Figure 3.11 Output produced by the magic command %lsmagic that lists all available magic commands

The %load_ext magic command can be used for loading IPython extension which can add new magic commands. The following command loads the IPython rpy2 extension. If that code gives you a long list of errors then the rpy2 package is not installed and you will need to go back to Section 3.2 and follow the instructions there.

We recently had cases where loading rpy2 failed on some systems due to the R_HOME environment variable not being set correctly. We therefore added the first line below which you will have to adapt to point to the lib\R folder in your AC Python environment.

import os, rpy2
os.environ['R_HOME'] = r'C:\Users\username\anaconda3\envs\AC37\lib\R' # workaround for R.dll issue occurring on some systems
%load_ext rpy2.ipython

Using a ? symbol in front of a magic command will open a subwindow with the documentation of that command at the bottom of the browser window. Give it a try by executing the command ?%R in a cell. %R is a magic command from the rpy2 extension that we just loaded and the documentation will tell you that this command can be used to execute some line of R code that follows the %R and optionally pass variable values between the Python and R environments. We will use this command several times in the lesson’s walkthrough to bridge between Python and R. Keep in mind that it is just an abbreviation that will be replaced with a bunch of Python statements by Jupyter. If you would want the same code to work as a stand-alone Python script outside of Jupyter, you would have to replace the magic command by these Python statements yourself. You can also use the ? prefix to show the documentation of Python elements such as classes and functions, for instance by writing

?BeautifulSoup

?soup.get_text()

Give it a try and see if you understand what the documentation is telling you.

Lesson content developed by Jan Wallgrun and James O’Brien

Widgets

Jupyter notebooks can also include interactive elements, referred to as widgets as in Lesson 2, like buttons, text input fields, sliders, and other GUI elements, as well as visualizations, plots, and animations. Figure 3.12 shows an example that places three button widgets and then simply prints out which button has been pressed when you click on them. The ipywidgets and IPython.display packages imported at the beginning are the main packages required to place the widgets in the notebook. We then define a function that will be invoked whenever one of the buttons is clicked. It simply prints out the description attribute of the button (b.description).

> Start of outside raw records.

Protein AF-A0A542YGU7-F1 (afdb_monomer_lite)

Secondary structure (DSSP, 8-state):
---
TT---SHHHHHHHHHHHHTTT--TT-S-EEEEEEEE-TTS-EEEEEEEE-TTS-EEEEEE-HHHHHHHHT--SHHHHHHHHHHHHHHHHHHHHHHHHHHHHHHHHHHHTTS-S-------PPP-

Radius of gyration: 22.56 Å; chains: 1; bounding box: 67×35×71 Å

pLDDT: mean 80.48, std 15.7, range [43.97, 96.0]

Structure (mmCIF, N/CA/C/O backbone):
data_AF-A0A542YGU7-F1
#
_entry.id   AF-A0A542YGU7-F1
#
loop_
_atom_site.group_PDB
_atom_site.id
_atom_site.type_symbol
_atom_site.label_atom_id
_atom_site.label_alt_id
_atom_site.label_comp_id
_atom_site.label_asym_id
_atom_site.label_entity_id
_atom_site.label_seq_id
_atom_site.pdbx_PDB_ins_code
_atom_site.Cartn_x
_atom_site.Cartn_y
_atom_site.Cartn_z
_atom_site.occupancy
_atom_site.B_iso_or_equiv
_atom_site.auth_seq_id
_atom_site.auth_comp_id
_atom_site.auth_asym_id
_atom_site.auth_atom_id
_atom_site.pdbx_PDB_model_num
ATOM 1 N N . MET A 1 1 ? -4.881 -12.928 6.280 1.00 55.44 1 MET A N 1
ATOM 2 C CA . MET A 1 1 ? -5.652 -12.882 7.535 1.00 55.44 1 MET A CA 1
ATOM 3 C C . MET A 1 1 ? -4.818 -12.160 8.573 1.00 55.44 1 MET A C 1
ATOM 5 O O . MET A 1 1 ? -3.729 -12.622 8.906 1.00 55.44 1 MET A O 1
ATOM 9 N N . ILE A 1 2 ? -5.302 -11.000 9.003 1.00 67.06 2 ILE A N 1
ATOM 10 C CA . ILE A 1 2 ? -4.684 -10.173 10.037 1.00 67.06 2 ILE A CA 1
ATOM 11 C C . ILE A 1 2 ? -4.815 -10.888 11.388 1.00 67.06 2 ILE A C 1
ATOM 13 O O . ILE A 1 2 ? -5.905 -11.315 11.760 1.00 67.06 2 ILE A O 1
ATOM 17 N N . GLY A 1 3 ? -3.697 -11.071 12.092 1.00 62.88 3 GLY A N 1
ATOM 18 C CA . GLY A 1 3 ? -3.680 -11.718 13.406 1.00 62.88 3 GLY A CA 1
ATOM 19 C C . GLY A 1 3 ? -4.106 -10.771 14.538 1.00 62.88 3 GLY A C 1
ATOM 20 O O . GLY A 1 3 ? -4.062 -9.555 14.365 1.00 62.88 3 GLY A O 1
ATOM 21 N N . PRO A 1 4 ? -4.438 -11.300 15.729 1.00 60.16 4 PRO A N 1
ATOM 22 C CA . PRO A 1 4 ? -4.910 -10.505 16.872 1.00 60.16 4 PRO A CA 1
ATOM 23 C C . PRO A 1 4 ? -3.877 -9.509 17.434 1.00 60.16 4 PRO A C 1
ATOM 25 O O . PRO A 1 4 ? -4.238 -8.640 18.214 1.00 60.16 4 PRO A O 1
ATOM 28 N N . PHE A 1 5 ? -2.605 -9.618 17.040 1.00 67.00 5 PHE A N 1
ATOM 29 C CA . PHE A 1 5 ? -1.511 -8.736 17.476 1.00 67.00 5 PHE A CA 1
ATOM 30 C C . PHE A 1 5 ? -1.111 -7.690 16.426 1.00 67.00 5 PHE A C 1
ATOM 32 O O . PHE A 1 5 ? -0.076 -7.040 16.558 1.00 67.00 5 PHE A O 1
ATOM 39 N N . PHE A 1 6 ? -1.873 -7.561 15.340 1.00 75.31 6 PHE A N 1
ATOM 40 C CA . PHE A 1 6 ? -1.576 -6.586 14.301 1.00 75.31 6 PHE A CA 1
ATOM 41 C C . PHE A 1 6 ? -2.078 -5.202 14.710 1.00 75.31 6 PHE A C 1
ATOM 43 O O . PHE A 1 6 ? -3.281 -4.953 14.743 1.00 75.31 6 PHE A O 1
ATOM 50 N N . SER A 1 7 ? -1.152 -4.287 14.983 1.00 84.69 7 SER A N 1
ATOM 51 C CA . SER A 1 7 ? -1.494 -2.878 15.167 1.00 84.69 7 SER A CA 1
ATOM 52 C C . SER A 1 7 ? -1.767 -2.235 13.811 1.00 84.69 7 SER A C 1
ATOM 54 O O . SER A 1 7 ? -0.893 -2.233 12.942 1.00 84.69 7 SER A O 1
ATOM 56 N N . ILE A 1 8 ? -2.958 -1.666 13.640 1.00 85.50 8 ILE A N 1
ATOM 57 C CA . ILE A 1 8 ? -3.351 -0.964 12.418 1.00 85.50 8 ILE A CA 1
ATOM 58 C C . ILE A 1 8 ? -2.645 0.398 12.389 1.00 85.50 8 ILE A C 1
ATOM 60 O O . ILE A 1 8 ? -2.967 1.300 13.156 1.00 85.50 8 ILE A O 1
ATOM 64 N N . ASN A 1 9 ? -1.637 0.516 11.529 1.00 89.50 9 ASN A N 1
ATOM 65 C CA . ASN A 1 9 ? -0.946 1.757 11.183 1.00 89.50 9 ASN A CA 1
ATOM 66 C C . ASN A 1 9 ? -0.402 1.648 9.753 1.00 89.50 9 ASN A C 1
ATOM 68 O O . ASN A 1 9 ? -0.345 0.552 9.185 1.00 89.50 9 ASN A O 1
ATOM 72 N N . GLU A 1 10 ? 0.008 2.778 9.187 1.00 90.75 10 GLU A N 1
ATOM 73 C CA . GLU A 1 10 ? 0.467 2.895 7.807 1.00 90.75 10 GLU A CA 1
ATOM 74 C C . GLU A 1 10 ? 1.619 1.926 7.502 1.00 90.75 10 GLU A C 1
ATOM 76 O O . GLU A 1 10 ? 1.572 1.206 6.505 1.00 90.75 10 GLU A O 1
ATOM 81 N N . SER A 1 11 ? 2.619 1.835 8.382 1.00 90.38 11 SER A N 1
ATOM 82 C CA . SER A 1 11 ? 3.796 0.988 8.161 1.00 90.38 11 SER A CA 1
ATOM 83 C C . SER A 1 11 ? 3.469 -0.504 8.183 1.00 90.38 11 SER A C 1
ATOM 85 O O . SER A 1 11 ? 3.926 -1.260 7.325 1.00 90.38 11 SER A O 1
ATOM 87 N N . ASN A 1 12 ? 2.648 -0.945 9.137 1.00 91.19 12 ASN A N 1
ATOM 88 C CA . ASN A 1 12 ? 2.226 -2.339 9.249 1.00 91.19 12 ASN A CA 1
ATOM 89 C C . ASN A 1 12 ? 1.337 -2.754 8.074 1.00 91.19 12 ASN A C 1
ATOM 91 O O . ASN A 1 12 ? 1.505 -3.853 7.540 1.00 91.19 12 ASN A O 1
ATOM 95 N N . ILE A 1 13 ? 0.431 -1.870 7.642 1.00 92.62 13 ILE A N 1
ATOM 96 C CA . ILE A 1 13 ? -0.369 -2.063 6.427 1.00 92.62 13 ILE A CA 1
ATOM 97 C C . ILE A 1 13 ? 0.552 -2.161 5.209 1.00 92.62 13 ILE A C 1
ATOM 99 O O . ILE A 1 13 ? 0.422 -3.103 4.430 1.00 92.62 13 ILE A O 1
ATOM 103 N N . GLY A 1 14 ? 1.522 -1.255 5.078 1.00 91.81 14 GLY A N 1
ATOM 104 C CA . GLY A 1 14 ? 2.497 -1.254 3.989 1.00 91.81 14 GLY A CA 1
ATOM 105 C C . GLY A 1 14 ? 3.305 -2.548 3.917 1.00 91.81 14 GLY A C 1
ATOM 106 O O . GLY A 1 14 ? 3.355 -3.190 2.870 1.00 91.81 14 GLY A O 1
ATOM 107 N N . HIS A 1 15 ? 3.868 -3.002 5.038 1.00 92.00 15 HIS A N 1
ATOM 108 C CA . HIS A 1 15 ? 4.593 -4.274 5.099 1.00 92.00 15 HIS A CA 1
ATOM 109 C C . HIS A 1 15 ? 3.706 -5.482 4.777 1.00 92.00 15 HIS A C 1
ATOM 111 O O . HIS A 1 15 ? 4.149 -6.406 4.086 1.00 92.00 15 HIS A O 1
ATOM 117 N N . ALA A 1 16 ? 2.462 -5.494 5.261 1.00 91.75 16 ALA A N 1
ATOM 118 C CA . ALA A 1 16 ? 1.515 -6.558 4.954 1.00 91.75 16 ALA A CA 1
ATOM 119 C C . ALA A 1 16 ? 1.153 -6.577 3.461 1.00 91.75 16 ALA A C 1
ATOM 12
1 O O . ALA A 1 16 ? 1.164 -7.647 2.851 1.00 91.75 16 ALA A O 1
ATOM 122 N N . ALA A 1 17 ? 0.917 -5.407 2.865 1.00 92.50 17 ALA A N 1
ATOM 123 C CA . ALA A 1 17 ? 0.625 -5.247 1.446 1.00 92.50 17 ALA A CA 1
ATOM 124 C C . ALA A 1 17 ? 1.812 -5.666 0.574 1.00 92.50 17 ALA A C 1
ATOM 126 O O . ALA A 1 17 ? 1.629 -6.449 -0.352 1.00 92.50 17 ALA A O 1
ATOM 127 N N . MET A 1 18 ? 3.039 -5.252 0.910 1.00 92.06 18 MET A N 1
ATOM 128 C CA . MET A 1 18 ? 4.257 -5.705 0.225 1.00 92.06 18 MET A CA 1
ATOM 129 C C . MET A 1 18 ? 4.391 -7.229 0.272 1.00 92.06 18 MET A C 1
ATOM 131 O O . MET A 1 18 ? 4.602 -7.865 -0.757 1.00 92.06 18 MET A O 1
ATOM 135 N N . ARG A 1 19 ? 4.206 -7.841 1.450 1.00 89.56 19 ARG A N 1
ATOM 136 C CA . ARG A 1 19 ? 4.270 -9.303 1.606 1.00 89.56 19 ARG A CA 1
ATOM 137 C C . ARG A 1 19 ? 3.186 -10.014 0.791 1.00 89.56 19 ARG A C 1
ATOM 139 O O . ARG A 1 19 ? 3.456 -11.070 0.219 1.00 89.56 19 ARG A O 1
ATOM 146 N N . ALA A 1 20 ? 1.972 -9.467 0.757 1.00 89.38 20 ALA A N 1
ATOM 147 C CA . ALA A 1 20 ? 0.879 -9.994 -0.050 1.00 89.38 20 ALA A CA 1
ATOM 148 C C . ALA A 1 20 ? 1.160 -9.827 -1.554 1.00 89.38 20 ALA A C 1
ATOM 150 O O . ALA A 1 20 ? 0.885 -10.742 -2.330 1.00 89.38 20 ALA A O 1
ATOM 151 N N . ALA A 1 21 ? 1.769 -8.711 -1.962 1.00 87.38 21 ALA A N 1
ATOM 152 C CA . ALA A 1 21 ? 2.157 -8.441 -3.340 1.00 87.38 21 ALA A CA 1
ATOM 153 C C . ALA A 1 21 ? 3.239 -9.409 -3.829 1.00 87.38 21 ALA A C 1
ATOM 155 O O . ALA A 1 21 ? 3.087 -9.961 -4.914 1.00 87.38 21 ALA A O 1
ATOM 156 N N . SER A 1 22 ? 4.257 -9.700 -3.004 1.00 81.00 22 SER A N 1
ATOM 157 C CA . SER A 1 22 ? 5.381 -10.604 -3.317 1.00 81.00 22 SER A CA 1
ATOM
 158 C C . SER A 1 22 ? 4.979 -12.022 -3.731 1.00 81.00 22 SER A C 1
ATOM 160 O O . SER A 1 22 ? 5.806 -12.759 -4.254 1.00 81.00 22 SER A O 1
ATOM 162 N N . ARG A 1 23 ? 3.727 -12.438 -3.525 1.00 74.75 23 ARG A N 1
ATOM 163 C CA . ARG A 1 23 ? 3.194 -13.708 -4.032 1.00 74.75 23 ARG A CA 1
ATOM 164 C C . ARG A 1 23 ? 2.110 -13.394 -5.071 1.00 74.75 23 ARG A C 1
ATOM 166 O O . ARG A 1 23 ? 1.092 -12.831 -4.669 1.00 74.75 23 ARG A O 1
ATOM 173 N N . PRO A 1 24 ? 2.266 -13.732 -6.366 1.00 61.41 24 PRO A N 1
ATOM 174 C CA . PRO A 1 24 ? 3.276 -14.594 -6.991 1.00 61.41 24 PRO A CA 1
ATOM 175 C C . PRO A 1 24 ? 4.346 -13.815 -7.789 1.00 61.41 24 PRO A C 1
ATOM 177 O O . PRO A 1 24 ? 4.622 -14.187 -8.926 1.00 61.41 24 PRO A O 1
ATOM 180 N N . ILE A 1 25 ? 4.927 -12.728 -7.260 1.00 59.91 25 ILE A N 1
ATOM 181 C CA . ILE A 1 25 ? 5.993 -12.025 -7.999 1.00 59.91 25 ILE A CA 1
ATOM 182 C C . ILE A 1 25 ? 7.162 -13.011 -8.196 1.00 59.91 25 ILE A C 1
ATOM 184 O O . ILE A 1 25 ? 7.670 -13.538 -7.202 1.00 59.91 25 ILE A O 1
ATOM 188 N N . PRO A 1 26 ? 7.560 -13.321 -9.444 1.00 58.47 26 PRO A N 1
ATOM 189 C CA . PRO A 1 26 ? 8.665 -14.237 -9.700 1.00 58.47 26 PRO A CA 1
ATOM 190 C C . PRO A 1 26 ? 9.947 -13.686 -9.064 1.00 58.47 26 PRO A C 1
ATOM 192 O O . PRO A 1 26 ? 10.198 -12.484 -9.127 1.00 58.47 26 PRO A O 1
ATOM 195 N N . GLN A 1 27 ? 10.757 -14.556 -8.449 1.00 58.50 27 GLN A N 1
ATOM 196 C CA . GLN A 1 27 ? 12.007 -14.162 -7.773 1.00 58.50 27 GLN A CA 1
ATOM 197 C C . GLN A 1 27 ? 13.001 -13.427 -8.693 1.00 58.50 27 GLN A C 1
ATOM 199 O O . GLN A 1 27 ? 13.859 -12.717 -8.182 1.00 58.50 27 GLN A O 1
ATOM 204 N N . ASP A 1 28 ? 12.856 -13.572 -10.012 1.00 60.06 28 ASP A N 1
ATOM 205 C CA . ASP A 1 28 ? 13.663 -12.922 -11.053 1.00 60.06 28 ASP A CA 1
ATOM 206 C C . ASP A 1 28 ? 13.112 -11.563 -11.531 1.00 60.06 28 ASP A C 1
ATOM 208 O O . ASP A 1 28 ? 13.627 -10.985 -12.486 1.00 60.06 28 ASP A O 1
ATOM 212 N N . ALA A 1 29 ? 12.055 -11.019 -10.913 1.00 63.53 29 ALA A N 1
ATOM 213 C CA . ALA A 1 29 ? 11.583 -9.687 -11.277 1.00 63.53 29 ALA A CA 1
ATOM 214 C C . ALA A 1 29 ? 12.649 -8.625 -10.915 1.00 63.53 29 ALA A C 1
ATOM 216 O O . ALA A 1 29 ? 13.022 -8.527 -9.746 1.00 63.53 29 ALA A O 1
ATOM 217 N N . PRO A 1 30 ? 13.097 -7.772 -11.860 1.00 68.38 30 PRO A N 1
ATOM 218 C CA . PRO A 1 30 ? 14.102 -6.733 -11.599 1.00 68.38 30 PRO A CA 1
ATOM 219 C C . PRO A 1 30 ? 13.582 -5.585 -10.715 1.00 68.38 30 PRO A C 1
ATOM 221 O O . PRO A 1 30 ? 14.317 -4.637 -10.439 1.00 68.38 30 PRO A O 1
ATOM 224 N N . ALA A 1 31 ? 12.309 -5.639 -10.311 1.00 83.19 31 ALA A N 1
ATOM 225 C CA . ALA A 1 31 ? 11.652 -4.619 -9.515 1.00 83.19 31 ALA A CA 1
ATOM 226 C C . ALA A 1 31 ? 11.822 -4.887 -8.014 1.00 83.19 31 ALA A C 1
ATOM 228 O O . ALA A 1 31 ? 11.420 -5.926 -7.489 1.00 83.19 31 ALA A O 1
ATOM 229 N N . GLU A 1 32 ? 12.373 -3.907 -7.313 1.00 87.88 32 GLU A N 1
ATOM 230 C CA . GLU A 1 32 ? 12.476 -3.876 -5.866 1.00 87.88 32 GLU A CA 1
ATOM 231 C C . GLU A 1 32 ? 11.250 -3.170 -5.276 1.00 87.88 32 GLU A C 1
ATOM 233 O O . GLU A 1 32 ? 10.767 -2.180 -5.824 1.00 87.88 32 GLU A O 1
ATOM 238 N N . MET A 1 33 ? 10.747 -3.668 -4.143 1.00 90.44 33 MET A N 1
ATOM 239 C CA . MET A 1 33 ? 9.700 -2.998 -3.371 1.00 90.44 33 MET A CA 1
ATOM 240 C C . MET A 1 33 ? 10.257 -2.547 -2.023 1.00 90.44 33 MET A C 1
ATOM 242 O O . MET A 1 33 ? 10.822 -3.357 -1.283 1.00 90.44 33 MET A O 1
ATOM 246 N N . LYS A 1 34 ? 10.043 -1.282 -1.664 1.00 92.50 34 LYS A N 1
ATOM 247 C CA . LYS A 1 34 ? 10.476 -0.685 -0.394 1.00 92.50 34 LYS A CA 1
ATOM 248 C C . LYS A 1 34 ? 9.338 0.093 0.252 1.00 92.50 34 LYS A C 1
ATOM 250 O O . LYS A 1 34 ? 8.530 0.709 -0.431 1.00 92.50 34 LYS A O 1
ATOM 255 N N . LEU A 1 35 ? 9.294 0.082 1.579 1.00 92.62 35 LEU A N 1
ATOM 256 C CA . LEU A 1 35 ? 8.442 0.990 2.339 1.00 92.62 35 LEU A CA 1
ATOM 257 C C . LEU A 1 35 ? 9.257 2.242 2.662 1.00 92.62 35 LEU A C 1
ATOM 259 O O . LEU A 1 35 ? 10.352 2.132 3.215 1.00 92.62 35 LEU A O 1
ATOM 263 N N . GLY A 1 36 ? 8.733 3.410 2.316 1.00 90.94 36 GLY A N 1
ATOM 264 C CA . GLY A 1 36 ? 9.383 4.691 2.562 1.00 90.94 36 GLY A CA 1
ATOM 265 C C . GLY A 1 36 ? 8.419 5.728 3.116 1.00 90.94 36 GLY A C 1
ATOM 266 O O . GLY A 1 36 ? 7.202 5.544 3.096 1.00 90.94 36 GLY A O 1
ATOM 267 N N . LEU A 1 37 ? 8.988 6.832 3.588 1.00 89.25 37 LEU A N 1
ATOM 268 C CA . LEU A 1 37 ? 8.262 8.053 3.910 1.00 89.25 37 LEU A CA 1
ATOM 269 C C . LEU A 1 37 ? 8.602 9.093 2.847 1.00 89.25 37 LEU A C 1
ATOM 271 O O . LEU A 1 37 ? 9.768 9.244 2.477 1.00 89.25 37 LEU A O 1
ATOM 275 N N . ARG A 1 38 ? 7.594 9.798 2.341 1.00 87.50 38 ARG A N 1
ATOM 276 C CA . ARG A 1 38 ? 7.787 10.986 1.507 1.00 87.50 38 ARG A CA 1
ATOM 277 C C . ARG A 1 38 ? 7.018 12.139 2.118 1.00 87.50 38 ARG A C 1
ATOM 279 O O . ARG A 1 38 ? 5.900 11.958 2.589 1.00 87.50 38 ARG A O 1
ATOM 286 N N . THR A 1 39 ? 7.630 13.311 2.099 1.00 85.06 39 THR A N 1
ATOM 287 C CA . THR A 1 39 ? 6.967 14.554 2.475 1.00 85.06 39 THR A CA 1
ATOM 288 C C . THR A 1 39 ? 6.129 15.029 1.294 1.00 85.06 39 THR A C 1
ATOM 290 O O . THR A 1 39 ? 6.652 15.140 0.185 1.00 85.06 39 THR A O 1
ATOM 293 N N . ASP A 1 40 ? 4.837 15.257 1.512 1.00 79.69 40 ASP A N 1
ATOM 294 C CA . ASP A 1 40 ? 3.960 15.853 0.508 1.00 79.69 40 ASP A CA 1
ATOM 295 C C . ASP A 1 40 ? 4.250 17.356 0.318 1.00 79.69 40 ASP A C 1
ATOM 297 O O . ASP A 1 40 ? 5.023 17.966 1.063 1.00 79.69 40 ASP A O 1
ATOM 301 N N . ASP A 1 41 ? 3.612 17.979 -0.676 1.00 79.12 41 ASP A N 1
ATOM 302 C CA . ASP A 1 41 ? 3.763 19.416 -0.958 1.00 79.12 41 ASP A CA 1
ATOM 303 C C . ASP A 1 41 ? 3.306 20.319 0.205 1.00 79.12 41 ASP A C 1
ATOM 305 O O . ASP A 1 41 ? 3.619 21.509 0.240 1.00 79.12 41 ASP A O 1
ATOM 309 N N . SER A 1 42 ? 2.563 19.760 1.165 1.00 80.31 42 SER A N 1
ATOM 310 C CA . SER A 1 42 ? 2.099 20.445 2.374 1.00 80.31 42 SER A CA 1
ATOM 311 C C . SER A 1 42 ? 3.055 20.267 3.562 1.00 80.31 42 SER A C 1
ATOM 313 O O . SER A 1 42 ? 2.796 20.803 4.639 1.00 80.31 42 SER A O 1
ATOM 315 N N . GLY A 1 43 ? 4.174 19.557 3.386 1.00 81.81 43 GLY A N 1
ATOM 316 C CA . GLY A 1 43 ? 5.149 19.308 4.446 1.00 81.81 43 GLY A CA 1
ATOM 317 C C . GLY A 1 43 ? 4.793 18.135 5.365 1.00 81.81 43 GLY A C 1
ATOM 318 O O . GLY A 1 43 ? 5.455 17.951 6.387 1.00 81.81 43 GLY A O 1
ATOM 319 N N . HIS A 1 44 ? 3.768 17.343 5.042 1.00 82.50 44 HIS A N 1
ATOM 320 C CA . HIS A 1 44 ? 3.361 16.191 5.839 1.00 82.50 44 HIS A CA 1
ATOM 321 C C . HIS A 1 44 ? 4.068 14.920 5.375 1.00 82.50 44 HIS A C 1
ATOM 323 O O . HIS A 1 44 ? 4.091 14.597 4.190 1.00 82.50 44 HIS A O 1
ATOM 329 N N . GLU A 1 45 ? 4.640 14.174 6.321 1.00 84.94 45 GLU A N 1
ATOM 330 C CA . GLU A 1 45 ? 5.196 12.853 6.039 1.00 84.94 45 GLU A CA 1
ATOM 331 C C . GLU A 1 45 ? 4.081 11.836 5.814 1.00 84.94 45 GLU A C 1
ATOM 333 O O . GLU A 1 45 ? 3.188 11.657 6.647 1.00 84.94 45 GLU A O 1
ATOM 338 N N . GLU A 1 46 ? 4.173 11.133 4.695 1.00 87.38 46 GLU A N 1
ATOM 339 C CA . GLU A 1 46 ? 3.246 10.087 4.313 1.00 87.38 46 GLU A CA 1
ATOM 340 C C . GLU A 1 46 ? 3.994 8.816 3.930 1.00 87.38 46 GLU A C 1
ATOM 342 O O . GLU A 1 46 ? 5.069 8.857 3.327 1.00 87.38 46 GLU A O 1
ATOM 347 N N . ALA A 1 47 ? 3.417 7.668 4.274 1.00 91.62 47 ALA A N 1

In the for-loop we create the three buttons and register the onButtonClick function as the on_click event handler function for all of them.

from ipywidgets import widgets
from IPython.display import display

def onButtonClick(b):
    print("Button " + b.description + " has been clicked")
	for i in range(1,4):
        button = widgets.Button(description=str(i))

display(button)
button.on_click(onButtonClick)

Figure 3.12 Notebook example using three button widgets and an event handler function that prints out which button has been clicked

Note- the following might not apply to Notebooks in Pro, but it is good information to know if and when using the stand alone Jupyter Notebook session. Doing this outside of Pro’s Package Manager might corrupt your environment so be sur to perform this on a dedicated env clone.

If you get an error with this code "Failed to display Jupyter Widget of type Button" that means the widgets are probably not installed which we can potentially fix in our Anaconda prompt:

conda install -n base -c conda-forge widgetsnbextension
conda install -n AC37 -c conda-forge ipywidgets

After installing the packages, exit your Jupyter notebook and restart it and try to re-run your code. It is possible you will receive the error again as the widget tries to run before the Javascript library that runs the widgets has opened. In that case try to select your code, wait a few more seconds and then click Run.

If you are still getting an error, it is likely that your packages did not install properly (or in a way that Jupyter/Anaconda could find them). The fix for this is to close Jupyter Notebook, return to Anaconda Navigator, click Environments (on the left), choose your environment and then search for "ipy", you may need to either change the "Installed" dropdown to "Not Installed" if they are missing or perhaps they should be updated (by clicking on the upward point arrow or the blue text).

Figure 3.13 Anaconda Navigator showing how to install / update packages

It is easy to imagine how this example could be extended to provide some choices on how the next analysis step in a longer Data Science project should be performed. Similarly, a slider or text input field could be used to allow the notebook user to change the values of important input variables.

Lesson content developed by Jan Wallgrun and James O’Brien

Autocompletion, Restarting the Kernel, and other useful things

Let’s close this brief introduction to Jupyter with a few more things that are good to know when starting to write longer and more complex notebooks. Like normal development environments, Juypter has an autocomplete feature that helps with the code writing and can save a lot of typing: while editing code in a code cell, you can press the TAB key and Jupyter will either automatically complement the name or keyword you are writing or provide you with a dropdown list of choices that you can pick from. For instance, type in soup.ge and then press TAB and you get the list of options, as shown in Figure 3.13 including the get_text() function that we used in our code.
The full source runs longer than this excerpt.